I am glad that you are happy with your dog and had a good experience. 

Based on what I can see though I would not be able to recommend them to someone looking for a puppy from parents with full health certifications. They simply don't have them.


----------



## Mayla (Jun 16, 2020)

sweet pup said:


> *not a puppy mill*
> 
> I have a 6 yr old golden from Liberty Run and she is a wonderful and healthy dog. I think the reviews of LR as a puppy mill are completely unfair. Just b/c they don't live in the primary home doesn't immediately translate to puppy mill. They spend a lot of research and effort in making sure they breed healthy dogs with no family lines crossing...owner has a degree in animal husbandry from University of MD. The relationships they maintain with their families is NOT puppy mill behavior. Highly recommend them and their pups!


----------



## Mayla (Jun 16, 2020)

I adopted a 2 year old from
liberty run, a female they said was too blonde to breed.
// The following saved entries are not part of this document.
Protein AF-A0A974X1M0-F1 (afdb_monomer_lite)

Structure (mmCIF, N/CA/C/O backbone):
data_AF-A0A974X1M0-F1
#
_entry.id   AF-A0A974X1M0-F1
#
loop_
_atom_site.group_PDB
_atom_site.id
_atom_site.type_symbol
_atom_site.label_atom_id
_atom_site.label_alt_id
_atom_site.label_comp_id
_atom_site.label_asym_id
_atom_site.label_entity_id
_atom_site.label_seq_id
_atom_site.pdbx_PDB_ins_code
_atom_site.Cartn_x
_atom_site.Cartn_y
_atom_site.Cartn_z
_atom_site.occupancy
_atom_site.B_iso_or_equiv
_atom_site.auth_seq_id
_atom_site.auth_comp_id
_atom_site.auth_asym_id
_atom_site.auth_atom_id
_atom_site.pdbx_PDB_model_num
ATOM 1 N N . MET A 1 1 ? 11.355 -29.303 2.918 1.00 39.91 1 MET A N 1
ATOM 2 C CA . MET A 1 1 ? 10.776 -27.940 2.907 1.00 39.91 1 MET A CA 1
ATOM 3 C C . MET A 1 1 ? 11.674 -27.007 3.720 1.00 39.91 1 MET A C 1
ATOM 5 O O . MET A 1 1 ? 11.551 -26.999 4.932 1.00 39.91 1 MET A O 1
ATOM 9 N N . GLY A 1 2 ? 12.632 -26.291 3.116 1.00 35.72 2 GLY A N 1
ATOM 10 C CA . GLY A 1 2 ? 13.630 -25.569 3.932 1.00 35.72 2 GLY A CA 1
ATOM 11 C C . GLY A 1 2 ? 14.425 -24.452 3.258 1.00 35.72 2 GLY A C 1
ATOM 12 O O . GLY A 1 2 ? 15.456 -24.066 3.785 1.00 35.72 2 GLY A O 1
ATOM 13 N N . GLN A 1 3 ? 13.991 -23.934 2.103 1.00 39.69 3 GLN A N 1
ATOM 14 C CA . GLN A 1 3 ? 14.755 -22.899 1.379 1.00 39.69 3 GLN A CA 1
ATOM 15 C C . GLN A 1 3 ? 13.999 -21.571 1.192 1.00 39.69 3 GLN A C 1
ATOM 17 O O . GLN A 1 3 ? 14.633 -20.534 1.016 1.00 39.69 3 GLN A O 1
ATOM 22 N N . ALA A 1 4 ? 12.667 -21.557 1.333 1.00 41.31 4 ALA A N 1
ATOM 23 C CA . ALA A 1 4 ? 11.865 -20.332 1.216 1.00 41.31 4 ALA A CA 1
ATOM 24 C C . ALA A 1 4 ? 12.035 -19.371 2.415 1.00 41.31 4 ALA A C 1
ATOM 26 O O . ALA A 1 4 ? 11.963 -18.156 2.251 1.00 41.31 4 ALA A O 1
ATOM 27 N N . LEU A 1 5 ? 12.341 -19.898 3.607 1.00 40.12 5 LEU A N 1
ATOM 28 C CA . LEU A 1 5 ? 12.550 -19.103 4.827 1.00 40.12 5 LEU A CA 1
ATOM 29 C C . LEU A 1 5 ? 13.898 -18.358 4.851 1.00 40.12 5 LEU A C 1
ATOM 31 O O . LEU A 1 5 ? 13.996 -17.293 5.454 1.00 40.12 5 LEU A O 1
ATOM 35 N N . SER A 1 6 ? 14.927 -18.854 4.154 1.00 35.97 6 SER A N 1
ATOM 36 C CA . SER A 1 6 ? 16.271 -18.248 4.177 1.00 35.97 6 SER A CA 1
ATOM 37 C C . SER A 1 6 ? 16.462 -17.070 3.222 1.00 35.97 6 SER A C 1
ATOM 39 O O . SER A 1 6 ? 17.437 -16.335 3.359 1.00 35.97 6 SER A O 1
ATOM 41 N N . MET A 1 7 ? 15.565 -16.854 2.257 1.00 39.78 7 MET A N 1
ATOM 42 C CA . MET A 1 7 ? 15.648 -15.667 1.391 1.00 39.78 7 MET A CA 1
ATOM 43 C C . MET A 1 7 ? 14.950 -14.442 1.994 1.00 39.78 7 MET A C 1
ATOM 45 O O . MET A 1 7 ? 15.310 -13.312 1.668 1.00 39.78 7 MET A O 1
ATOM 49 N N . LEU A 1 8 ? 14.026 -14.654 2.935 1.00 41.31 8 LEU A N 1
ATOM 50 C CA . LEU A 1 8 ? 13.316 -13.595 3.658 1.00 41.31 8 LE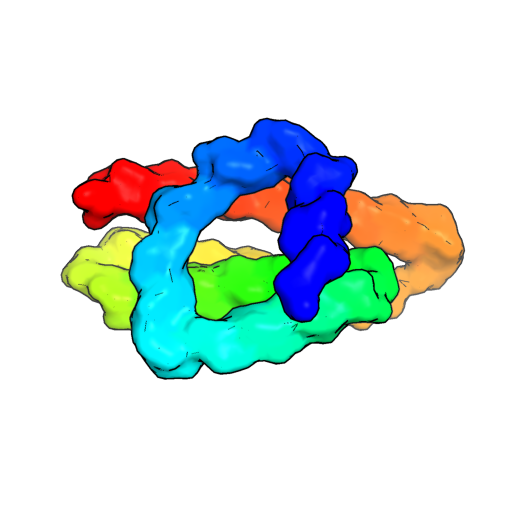U A CA 1
ATOM 51 C C . LEU A 1 8 ? 14.213 -12.853 4.665 1.00 41.31 8 LEU A C 1
ATOM 53 O O . LEU A 1 8 ? 13.941 -11.708 5.009 1.00 41.31 8 LEU A O 1
ATOM 57 N N . THR A 1 9 ? 15.330 -13.454 5.080 1.00 42.78 9 THR A N 1
ATOM 58 C CA . THR A 1 9 ? 16.277 -12.863 6.040 1.00 42.78 9 THR A CA 1
ATOM 59 C C . THR A 1 9 ? 17.368 -12.003 5.399 1.00 42.78 9 THR A C 1
ATOM 61 O O . THR A 1 9 ? 18.026 -11.236 6.098 1.00 42.78 9 THR A O 1
ATOM 64 N N . LYS A 1 10 ? 17.557 -12.061 4.072 1.00 42.34 10 LYS A N 1
ATOM 65 C CA . LYS A 1 10 ? 18.579 -11.253 3.374 1.00 42.34 10 LYS A CA 1
ATOM 66 C C . LYS A 1 10 ? 18.107 -9.853 2.974 1.00 42.34 10 LYS A C 1
ATOM 68 O O . LYS A 1 10 ? 18.931 -9.019 2.609 1.00 42.34 10 LYS A O 1
ATOM 73 N N . ALA A 1 11 ? 16.813 -9.560 3.086 1.00 40.19 11 ALA A N 1
ATOM 74 C CA . ALA A 1 11 ? 16.250 -8.236 2.830 1.00 40.19 11 ALA A CA 1
ATOM 75 C C . ALA A 1 11 ? 16.107 -7.412 4.126 1.00 40.19 11 ALA A C 1
ATOM 77 O O . ALA A 1 11 ? 15.010 -7.032 4.510 1.00 40.19 11 ALA A O 1
ATOM 78 N N . GLY A 1 12 ? 17.237 -7.108 4.771 1.00 35.97 12 GLY A N 1
ATOM 79 C CA . GLY A 1 12 ? 17.391 -5.949 5.659 1.00 35.97 12 GLY A CA 1
ATOM 80 C C . GLY A 1 12 ? 16.793 -6.044 7.084 1.00 35.97 12 GLY A C 1
ATOM 81 O O . GLY A 1 12 ? 15.581 -6.182 7.248 1.00 35.97 12 GLY A O 1
ATOM 82 N N . PRO A 1 13 ? 17.592 -5.811 8.146 1.00 38.81 13 PRO A N 1
ATOM 83 C CA . PRO A 1 13 ? 17.143 -5.837 9.548 1.00 38.81 13 PRO A CA 1
ATOM 84 C C . PRO A 1 13 ? 16.200 -4.682 9.949 1.00 38.81 13 PRO A C 1
ATOM 86 O O . PRO A 1 13 ? 15.799 -4.589 11.109 1.00 38.81 13 PRO A O 1
ATOM 89 N N . GLN A 1 14 ? 15.824 -3.801 9.016 1.00 44.75 14 GLN A N 1
ATOM 90 C CA . GLN A 1 14 ? 14.879 -2.704 9.259 1.00 44.75 14 GLN A CA 1
ATOM 91 C C . GLN A 1 14 ? 13.419 -3.069 8.955 1.00 44.75 14 GLN A C 1
ATOM 93 O O . GLN A 1 14 ? 12.525 -2.476 9.547 1.00 44.75 14 GLN A O 1
ATOM 98 N N . VAL A 1 15 ? 13.154 -4.076 8.115 1.00 44.81 15 VAL A N 1
ATOM 99 C CA . VAL A 1 15 ? 11.773 -4.504 7.811 1.00 44.81 15 VAL A CA 1
ATOM 100 C C . VAL A 1 15 ? 11.237 -5.456 8.893 1.00 44.81 15 VAL A C 1
ATOM 102 O O . VAL A 1 15 ? 10.055 -5.434 9.227 1.00 44.81 15 VAL A O 1
ATOM 105 N N . GLY A 1 16 ? 12.118 -6.234 9.533 1.00 42.25 16 GLY A N 1
ATOM 106 C CA . GLY A 1 16 ? 11.749 -7.214 10.564 1.00 42.25 16 GLY A CA 1
ATOM 107 C C . GLY A 1 16 ? 11.269 -6.636 11.902 1.00 42.25 16 GLY A C 1
ATOM 108 O O . GLY A 1 16 ? 10.674 -7.366 12.686 1.00 42.25 16 GLY A O 1
ATOM 109 N N . LYS A 1 17 ? 11.487 -5.342 12.181 1.00 44.09 17 LYS A N 1
ATOM 110 C CA . LYS A 1 17 ? 11.106 -4.736 13.473 1.00 44.09 17 LYS A CA 1
ATOM 111 C C . LYS A 1 17 ? 9.673 -4.197 13.523 1.00 44.09 17 LYS A C 1
ATOM 113 O O . LYS A 1 17 ? 9.157 -4.003 14.615 1.00 44.09 17 LYS A O 1
ATOM 118 N N . GLN A 1 18 ? 9.027 -3.979 12.375 1.00 49.97 18 GLN A N 1
ATOM 119 C CA . GLN A 1 18 ? 7.644 -3.471 12.309 1.00 49.97 18 GLN A CA 1
ATOM 120 C C . GLN A 1 18 ? 6.622 -4.518 11.843 1.00 49.97 18 GLN A C 1
ATOM 122 O O . GLN A 1 18 ? 5.424 -4.337 12.027 1.00 49.97 18 GLN A O 1
ATOM 127 N N . LEU A 1 19 ? 7.081 -5.647 11.302 1.00 52.00 19 LEU A N 1
ATOM 128 C CA . LEU A 1 19 ? 6.213 -6.741 10.864 1.00 52.00 19 LEU A CA 1
ATOM 129 C C . LEU A 1 19 ? 5.424 -7.478 11.971 1.00 52.00 19 LEU A C 1
ATOM 131 O O . LEU A 1 19 ? 4.306 -7.891 11.670 1.00 52.00 19 LEU A O 1
ATOM 135 N N . PRO A 1 20 ? 5.900 -7.652 13.225 1.00 51.28 20 PRO A N 1
ATOM 136 C CA . PRO A 1 20 ? 5.208 -8.539 14.164 1.00 5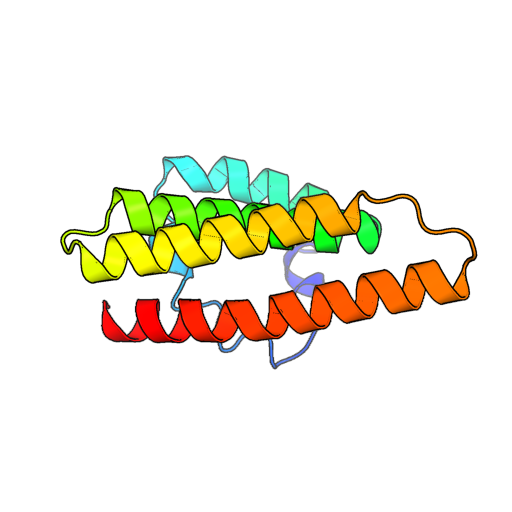1.28 20 PRO A CA 1
ATOM 137 C C . PRO A 1 20 ? 3.918 -7.965 14.770 1.00 51.28 20 PRO A C 1
ATOM 139 O O . PRO A 1 20 ? 3.094 -8.748 15.227 1.00 51.28 20 PRO A O 1
ATOM 142 N N . LYS A 1 21 ? 3.700 -6.640 14.752 1.00 51.34 21 LYS A N 1
ATOM 143 C CA . LYS A 1 21 ? 2.466 -6.020 15.286 1.00 51.34 21 LYS A CA 1
ATOM 144 C C . LYS A 1 21 ? 1.304 -5.973 14.288 1.00 51.34 21 LYS A C 1
ATOM 146 O O . LYS A 1 21 ? 0.156 -5.959 14.703 1.00 51.34 21 LYS A O 1
ATOM 151 N N . LEU A 1 22 ? 1.592 -6.005 12.988 1.00 51.69 22 LEU A N 1
ATOM 152 C CA . LEU A 1 22 ? 0.579 -6.061 11.918 1.00 51.69 22 LEU A CA 1
ATOM 153 C C . LEU A 1 22 ? 0.184 -7.500 11.571 1.00 51.69 22 LEU A C 1
ATOM 155 O O . LEU A 1 22 ? -0.834 -7.757 10.934 1.00 51.69 22 LEU A O 1
ATOM 159 N N . TRP A 1 23 ? 1.025 -8.445 11.986 1.00 53.47 23 TRP A N 1
ATOM 160 C CA . TRP A 1 23 ? 0.868 -9.872 11.759 1.00 53.47 23 TRP A CA 1
ATOM 161 C C . TRP A 1 23 ? -0.425 -10.462 12.352 1.00 53.47 23 TRP A C 1
ATOM 163 O O . TRP A 1 23 ? -1.060 -11.244 11.654 1.00 53.47 23 TRP A O 1
ATOM 173 N N . PRO A 1 24 ? -0.881 -10.104 13.571 1.00 51.12 24 PRO A N 1
ATOM 174 C CA . PRO A 1 24 ? -2.068 -10.715 14.172 1.00 51.12 24 PRO A CA 1
ATOM 175 C C . PRO A 1 24 ? -3.368 -10.383 13.427 1.00 51.12 24 PRO A C 1
ATOM 177 O O . PRO A 1 24 ? -4.204 -11.265 13.267 1.00 51.12 24 PRO A O 1
ATOM 180 N N . LEU A 1 25 ? -3.496 -9.163 12.891 1.00 54.44 25 LEU A N 1
ATOM 181 C CA . LEU A 1 25 ? -4.633 -8.735 12.059 1.00 54.44 25 LEU A CA 1
ATOM 182 C C . LEU A 1 25 ? -4.617 -9.388 10.664 1.00 54.44 25 LEU A C 1
ATOM 184 O O . LEU A 1 25 ? -5.659 -9.713 10.107 1.00 54.44 25 LEU A O 1
ATOM 188 N N . LEU A 1 26 ? -3.430 -9.666 10.116 1.00 54.53 26 LEU A N 1
ATOM 189 C CA . LEU A 1 26 ? -3.253 -10.404 8.855 1.00 54.53 26 LEU A CA 1
ATOM 190 C C . LEU A 1 26 ? -3.435 -11.930 9.006 1.00 54.53 26 LEU A C 1
ATOM 192 O O . LEU A 1 26 ? -3.514 -12.651 8.012 1.00 54.53 26 LEU A O 1
ATOM 196 N N . LEU A 1 27 ? -3.490 -12.434 10.241 1.00 50.78 27 LEU A N 1
ATOM 197 C CA . LEU A 1 27 ? -3.569 -13.855 10.579 1.00 50.78 27 LEU A CA 1
ATOM 198 C C . LEU A 1 27 ? -4.994 -14.349 10.861 1.00 50.78 27 LEU A C 1
ATOM 200 O O . LEU A 1 27 ? -5.137 -15.502 11.293 1.00 50.78 27 LEU A O 1
ATOM 204 N N . GLU A 1 28 ? -6.034 -13.563 10.578 1.00 51.38 28 GLU A N 1
ATOM 205 C CA . GLU A 1 28 ? -7.378 -14.123 10.427 1.00 51.38 28 GLU A CA 1
ATOM 206 C C . GLU A 1 28 ? -7.339 -15.254 9.391 1.00 51.38 28 GLU A C 1
ATOM 208 O O . GLU A 1 28 ? -6.778 -15.119 8.300 1.00 51.38 28 GLU A O 1
ATOM 213 N N . SER A 1 29 ? -7.885 -16.417 9.753 1.00 49.59 29 SER A N 1
ATOM 214 C CA . SER A 1 29 ? -7.718 -17.678 9.012 1.00 49.59 29 SER A CA 1
ATOM 215 C C . SER A 1 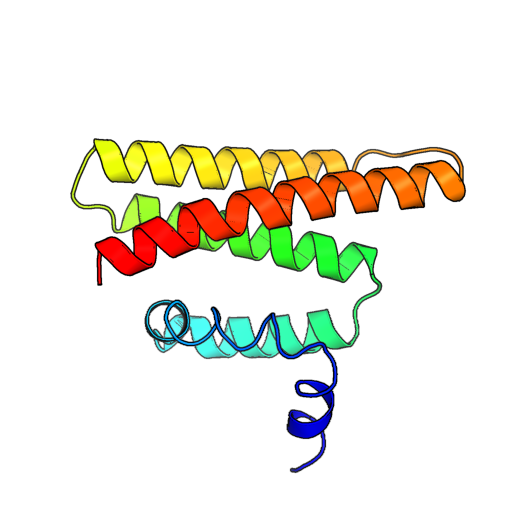29 ? -8.095 -17.580 7.530 1.00 49.59 29 SER A C 1
ATOM 217 O O . SER A 1 29 ? -7.487 -18.260 6.709 1.00 49.59 29 SER A O 1
ATOM 219 N N . LYS A 1 30 ? -9.026 -16.684 7.178 1.00 52.28 30 LYS A N 1
ATOM 220 C CA . LYS A 1 30 ? -9.488 -16.450 5.802 1.00 52.28 30 LYS A CA 1
ATOM 221 C C . LYS A 1 30 ? -8.465 -15.749 4.900 1.00 52.28 30 LYS A C 1
ATOM 223 O O . LYS A 1 30 ? -8.521 -15.922 3.687 1.00 52.28 30 LYS A O 1
ATOM 228 N N . ASN A 1 31 ? -7.527 -14.984 5.461 1.00 53.78 31 ASN A N 1
ATOM 229 C CA . ASN A 1 31 ? -6.566 -14.197 4.680 1.00 53.78 31 ASN A CA 1
ATOM 230 C C . ASN A 1 31 ? -5.204 -14.886 4.514 1.00 53.78 31 ASN A C 1
ATOM 232 O O . ASN A 1 31 ? -4.419 -14.487 3.656 1.00 53.78 31 ASN A O 1
ATOM 236 N N . ARG A 1 32 ? -4.926 -15.958 5.267 1.00 53.22 32 ARG A N 1
ATOM 237 C CA . ARG A 1 32 ? -3.619 -16.641 5.257 1.00 53.22 32 ARG A CA 1
ATOM 238 C C . ARG A 1 32 ? -3.269 -17.293 3.919 1.00 53.22 32 ARG A C 1
ATOM 240 O O . ARG A 1 32 ? -2.123 -17.188 3.489 1.00 53.22 32 ARG A O 1
ATOM 247 N N . GLU A 1 33 ? -4.231 -17.933 3.256 1.00 53.31 33 GLU A N 1
ATOM 248 C CA . GLU A 1 33 ? -4.012 -18.560 1.941 1.00 53.31 33 GLU A CA 1
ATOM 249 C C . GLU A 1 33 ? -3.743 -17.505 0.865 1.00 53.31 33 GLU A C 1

It was very obvious that she had never seen the outside world when we exited the kennel. She didn’t know what grass was, wind, nothing. She didn’t know what a stair was and how to manage it so we had to carry her up the stairs to get her in to the house. It took her 2 months to move to any other area of the house other than the corner in the living room. We’ve put years of work in and hundreds of $ in specialists to managing her anxiety disorder because of her lack of socialization for a full 2 years of her life. We adore her and we don’t regret getting her - god knows the life she would have had. I do not think a reputable breeder would keep a dog in a 4x6 cement kennel for 2 years. They should be shut down and all their dogs placed with rescues.


----------



## DblTrblGolden2 (Aug 22, 2018)

Mayla said:


> I adopted a 2 year old from
> liberty run, a female they said was too blonde to breed. It was very obvious that she had never seen the outside world when we exited the kennel. She didn’t know what grass was, wind, nothing. She didn’t know what a stair was and how to manage it so we had to carry her up the stairs to get her in to the house. It took her 2 months to move to any other area of the house other than the corner in the living room. We’ve put years of work in and hundreds of $ in specialists to managing her anxiety disorder because of her lack of socialization for a full 2 years of her life. We adore her and we don’t regret getting her - god knows the life she would have had. I do not think a reputable breeder would keep a dog in a 4x6 cement kennel for 2 years. They should be shut down and all their dogs placed with rescues.


This makes me so sad, but glad you have her now.


----------